Data in this exercise:
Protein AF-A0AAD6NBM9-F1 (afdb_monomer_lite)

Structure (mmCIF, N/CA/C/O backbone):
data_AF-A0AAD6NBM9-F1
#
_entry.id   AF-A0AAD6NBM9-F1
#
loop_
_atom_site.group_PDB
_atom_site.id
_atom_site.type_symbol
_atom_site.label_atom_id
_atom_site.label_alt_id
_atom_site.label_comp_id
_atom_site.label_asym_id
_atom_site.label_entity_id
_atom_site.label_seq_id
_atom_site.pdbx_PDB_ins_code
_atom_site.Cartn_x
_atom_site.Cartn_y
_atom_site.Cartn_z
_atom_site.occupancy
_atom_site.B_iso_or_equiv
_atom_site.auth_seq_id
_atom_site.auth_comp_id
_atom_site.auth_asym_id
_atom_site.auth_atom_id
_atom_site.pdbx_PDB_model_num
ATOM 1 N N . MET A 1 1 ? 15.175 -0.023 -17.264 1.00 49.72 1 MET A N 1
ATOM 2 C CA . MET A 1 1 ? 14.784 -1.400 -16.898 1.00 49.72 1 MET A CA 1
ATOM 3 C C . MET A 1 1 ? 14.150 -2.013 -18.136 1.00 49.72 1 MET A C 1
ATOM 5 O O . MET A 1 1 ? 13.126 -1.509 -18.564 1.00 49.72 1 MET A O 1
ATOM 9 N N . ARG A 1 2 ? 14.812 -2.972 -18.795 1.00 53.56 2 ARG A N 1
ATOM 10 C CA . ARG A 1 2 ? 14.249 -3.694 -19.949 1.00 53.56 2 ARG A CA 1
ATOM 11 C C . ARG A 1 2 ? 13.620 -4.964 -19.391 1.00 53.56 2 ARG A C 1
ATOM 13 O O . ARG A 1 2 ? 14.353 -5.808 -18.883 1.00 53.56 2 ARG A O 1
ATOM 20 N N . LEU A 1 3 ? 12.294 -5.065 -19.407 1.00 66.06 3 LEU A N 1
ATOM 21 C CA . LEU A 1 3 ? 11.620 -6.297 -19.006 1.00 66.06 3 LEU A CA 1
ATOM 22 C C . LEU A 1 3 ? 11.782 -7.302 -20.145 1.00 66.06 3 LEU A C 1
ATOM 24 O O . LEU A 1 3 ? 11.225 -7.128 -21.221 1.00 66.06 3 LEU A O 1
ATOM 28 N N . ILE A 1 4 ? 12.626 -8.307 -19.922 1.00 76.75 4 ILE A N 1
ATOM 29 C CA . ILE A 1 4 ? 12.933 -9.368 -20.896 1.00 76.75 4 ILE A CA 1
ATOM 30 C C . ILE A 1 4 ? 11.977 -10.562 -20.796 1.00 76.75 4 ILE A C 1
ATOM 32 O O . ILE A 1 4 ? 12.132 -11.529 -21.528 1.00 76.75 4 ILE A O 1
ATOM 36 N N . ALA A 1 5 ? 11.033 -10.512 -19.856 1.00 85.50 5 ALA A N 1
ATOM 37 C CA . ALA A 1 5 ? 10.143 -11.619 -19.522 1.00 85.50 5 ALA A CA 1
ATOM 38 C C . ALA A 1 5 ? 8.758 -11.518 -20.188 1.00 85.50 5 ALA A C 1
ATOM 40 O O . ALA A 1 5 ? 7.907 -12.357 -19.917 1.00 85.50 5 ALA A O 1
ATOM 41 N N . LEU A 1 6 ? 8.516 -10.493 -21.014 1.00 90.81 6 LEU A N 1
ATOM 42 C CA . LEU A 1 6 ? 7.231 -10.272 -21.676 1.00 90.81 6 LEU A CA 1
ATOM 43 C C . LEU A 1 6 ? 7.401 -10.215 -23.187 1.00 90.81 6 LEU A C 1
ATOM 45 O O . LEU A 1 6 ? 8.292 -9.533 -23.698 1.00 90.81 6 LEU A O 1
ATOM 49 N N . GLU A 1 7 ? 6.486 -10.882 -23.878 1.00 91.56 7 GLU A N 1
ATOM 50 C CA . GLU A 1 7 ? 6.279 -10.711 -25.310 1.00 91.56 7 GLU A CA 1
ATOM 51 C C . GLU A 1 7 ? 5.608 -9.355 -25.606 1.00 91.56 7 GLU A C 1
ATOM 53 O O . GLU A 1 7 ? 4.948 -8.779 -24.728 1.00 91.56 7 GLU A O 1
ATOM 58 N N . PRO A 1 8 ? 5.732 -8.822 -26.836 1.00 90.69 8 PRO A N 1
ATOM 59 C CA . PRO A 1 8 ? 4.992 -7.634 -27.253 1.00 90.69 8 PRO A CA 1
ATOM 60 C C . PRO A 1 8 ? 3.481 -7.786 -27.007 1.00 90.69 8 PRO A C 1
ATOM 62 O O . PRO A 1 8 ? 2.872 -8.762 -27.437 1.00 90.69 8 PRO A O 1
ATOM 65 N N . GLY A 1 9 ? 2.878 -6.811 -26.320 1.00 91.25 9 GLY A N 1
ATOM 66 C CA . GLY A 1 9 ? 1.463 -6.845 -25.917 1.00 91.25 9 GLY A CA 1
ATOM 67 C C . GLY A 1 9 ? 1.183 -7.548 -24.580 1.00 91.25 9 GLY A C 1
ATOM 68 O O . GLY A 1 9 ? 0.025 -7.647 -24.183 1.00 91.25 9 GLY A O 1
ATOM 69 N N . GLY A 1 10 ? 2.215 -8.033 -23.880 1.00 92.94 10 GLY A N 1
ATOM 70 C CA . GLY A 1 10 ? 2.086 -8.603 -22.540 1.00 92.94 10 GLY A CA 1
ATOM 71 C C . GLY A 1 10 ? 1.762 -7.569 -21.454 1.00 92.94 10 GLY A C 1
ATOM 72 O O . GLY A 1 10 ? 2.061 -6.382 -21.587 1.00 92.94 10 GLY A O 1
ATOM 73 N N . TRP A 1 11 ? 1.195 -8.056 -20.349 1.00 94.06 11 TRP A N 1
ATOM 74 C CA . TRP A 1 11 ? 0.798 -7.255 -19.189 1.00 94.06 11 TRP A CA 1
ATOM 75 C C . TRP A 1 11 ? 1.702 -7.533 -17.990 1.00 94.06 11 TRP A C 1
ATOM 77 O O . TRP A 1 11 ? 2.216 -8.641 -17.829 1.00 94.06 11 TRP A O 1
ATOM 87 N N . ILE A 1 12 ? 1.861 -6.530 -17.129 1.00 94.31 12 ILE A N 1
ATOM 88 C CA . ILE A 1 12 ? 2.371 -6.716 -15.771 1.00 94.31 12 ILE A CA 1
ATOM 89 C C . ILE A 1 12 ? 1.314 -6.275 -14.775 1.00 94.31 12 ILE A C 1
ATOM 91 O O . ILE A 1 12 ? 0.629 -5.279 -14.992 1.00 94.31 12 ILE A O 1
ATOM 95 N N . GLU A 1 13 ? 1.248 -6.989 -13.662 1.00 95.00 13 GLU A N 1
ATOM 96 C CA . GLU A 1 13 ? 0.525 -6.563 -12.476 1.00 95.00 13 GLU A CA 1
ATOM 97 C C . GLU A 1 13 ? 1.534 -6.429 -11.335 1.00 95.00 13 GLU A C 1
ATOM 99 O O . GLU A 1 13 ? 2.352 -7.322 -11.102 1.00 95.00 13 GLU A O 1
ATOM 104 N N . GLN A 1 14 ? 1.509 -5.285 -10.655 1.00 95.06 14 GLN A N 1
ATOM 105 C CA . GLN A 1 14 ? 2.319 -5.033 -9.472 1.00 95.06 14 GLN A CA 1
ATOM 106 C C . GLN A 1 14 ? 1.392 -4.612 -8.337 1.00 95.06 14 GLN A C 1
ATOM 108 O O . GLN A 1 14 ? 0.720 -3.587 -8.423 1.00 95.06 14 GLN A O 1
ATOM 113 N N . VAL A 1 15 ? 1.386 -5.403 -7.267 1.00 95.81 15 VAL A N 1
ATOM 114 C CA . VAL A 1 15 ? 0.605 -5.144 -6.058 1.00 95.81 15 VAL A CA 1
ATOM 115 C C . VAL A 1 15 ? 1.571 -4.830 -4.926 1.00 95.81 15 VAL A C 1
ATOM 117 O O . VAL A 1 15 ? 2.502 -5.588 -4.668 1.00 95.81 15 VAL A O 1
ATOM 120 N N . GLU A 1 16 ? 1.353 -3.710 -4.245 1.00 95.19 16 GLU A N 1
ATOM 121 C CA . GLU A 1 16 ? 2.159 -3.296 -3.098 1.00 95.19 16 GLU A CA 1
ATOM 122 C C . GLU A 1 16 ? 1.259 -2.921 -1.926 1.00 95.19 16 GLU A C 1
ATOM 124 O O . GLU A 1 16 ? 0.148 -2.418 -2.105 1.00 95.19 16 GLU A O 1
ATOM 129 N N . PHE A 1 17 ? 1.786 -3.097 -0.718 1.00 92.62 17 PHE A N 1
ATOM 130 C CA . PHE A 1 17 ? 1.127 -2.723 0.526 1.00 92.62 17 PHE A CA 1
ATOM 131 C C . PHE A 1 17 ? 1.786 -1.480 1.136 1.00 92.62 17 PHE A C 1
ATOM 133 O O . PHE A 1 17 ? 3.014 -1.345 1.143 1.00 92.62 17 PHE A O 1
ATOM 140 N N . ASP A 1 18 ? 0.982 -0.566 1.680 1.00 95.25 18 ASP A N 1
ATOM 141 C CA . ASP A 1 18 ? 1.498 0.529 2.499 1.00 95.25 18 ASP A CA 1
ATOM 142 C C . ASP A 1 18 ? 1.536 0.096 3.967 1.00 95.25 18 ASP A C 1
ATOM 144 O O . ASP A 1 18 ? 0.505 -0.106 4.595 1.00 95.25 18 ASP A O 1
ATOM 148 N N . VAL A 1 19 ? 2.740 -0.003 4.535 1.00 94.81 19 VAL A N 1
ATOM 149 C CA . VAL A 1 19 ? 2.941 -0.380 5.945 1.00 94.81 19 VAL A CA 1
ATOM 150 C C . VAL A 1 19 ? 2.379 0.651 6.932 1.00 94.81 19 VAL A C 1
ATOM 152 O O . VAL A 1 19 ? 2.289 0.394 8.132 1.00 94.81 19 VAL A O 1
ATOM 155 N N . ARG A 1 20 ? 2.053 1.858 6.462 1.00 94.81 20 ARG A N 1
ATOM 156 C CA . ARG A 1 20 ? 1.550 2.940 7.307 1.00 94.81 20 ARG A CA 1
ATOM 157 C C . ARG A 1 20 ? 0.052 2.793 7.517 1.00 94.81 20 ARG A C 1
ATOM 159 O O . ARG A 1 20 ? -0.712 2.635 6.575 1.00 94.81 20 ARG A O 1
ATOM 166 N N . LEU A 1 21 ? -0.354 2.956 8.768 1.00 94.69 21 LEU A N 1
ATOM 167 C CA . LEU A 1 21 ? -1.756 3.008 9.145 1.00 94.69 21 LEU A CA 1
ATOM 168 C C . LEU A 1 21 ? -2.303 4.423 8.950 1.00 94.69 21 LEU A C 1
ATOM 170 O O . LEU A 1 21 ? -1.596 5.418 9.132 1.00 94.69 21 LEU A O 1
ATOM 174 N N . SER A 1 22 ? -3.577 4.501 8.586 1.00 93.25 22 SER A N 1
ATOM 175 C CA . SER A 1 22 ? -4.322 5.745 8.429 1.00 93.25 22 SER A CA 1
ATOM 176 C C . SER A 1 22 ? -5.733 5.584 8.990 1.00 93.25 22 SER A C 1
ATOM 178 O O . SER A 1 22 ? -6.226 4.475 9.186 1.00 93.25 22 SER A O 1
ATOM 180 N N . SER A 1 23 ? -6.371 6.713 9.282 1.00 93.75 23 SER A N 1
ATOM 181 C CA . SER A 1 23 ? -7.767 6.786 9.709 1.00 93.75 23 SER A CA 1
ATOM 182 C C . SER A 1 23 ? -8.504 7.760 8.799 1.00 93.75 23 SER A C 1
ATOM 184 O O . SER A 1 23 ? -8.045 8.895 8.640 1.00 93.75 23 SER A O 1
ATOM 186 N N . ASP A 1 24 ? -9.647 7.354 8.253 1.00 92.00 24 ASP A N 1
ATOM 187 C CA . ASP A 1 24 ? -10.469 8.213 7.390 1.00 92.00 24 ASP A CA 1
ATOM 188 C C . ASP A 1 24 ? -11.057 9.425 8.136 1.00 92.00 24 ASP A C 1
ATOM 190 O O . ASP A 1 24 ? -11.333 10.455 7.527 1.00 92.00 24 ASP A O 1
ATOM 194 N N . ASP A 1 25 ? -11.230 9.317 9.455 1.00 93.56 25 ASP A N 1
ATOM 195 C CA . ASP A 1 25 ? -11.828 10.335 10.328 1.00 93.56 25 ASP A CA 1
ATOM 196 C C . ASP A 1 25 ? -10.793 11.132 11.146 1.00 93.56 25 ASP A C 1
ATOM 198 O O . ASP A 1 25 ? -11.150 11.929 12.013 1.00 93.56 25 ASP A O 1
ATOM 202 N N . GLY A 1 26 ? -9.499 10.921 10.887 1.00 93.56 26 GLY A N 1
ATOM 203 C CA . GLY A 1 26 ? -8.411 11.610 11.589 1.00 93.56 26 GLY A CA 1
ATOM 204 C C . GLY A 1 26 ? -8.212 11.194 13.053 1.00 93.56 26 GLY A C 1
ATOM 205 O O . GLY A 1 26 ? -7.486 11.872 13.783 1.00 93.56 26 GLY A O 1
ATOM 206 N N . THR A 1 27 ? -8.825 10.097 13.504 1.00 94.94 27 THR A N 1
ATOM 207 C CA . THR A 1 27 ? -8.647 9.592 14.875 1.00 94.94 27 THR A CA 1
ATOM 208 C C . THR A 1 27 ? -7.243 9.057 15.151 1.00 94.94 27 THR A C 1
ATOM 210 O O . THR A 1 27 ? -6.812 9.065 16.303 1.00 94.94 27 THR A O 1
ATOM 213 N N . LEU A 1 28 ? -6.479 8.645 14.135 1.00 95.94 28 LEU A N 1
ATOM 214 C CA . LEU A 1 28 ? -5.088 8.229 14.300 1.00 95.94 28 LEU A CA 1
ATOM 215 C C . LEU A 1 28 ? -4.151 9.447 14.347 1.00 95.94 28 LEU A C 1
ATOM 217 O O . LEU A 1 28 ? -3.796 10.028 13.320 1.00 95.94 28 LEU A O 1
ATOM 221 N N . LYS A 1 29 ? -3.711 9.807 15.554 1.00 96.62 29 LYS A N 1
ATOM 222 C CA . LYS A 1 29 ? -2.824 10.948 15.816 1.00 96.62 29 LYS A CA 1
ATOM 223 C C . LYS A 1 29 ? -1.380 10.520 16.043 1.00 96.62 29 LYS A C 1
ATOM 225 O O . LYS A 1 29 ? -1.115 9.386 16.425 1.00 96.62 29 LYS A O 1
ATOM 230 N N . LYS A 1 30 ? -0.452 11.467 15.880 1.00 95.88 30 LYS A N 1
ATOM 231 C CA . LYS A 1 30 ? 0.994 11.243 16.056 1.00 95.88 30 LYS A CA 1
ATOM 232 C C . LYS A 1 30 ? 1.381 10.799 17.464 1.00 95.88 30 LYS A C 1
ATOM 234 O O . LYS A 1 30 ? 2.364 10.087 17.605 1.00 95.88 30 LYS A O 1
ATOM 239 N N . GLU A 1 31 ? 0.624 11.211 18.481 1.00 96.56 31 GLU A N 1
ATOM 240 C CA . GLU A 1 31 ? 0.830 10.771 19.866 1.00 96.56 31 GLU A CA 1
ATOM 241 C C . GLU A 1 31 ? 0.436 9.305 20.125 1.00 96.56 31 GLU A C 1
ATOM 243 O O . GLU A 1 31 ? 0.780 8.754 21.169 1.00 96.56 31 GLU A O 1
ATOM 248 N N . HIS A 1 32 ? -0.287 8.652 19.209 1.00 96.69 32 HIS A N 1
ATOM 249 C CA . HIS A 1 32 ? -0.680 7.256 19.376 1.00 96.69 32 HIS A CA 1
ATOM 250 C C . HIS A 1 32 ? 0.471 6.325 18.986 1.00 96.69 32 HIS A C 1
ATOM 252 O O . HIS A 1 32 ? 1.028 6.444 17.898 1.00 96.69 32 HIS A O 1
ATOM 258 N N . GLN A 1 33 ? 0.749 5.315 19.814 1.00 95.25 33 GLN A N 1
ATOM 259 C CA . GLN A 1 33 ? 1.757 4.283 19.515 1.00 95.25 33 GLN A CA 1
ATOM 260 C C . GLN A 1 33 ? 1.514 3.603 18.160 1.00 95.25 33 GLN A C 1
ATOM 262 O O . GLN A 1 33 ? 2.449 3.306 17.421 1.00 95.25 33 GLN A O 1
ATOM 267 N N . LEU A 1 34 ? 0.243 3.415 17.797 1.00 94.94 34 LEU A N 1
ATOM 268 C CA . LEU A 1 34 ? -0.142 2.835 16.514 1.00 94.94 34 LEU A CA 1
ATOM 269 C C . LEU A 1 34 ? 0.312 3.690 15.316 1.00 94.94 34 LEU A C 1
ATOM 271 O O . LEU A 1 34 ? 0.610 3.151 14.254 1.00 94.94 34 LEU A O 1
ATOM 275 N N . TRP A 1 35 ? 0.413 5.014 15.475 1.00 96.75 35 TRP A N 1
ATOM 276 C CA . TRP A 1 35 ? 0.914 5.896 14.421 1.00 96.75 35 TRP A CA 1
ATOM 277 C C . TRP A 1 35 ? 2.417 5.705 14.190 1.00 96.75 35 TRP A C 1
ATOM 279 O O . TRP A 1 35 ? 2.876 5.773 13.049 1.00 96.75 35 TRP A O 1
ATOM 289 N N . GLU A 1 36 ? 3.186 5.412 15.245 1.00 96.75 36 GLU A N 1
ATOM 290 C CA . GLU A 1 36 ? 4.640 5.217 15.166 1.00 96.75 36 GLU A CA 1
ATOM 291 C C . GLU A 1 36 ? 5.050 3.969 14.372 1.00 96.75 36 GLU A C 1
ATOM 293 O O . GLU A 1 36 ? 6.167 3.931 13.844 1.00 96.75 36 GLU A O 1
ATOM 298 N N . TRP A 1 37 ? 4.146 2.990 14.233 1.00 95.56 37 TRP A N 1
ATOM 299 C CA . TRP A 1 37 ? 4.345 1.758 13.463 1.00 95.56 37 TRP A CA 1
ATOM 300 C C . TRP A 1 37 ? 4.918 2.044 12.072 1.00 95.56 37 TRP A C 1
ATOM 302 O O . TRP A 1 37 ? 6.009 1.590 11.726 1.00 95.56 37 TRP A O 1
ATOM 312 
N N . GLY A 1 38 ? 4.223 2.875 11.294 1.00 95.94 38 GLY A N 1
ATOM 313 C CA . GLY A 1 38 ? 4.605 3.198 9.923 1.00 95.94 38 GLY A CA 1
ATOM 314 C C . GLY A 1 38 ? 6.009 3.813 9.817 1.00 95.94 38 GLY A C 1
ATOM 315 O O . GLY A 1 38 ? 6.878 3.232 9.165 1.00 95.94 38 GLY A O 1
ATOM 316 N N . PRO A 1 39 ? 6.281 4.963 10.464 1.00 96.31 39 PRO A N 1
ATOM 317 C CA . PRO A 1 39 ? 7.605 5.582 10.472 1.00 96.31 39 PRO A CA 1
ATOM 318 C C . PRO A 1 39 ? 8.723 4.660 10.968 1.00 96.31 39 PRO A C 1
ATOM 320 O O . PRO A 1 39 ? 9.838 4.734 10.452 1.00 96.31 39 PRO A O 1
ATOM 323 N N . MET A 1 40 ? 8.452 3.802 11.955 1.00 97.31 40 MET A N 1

Assignment: With the first line of the records as the start and the line holding "ATOM 13 O O" as the end, please copy exactly those lines and no others.

Your solution:
Protein AF-A0AAD6NBM9-F1 (afdb_monomer_lite)

Structure (mmCIF, N/CA/C/O backbone):
data_AF-A0AAD6NBM9-F1
#
_entry.id   AF-A0AAD6NBM9-F1
#
loop_
_atom_site.group_PDB
_atom_site.id
_atom_site.type_symbol
_atom_site.label_atom_id
_atom_site.label_alt_id
_atom_site.label_comp_id
_atom_site.label_asym_id
_atom_site.label_entity_id
_atom_site.label_seq_id
_atom_site.pdbx_PDB_ins_code
_atom_site.Cartn_x
_atom_site.Cartn_y
_atom_site.Cartn_z
_atom_site.occupancy
_atom_site.B_iso_or_equiv
_atom_site.auth_seq_id
_atom_site.auth_comp_id
_atom_site.auth_asym_id
_atom_site.auth_atom_id
_atom_site.pdbx_PDB_model_num
ATOM 1 N N . MET A 1 1 ? 15.175 -0.023 -17.264 1.00 49.72 1 MET A N 1
ATOM 2 C CA . MET A 1 1 ? 14.784 -1.400 -16.898 1.00 49.72 1 MET A CA 1
ATOM 3 C C . MET A 1 1 ? 14.150 -2.013 -18.136 1.00 49.72 1 MET A C 1
ATOM 5 O O . MET A 1 1 ? 13.126 -1.509 -18.564 1.00 49.72 1 MET A O 1
ATOM 9 N N . ARG A 1 2 ? 14.812 -2.972 -18.795 1.00 53.56 2 ARG A N 1
ATOM 10 C CA . ARG A 1 2 ? 14.249 -3.694 -19.949 1.00 53.56 2 ARG A CA 1
ATOM 11 C C . ARG A 1 2 ? 13.620 -4.964 -19.391 1.00 53.56 2 ARG A C 1
ATOM 13 O O . ARG A 1 2 ? 14.353 -5.808 -18.883 1.00 53.56 2 ARG A O 1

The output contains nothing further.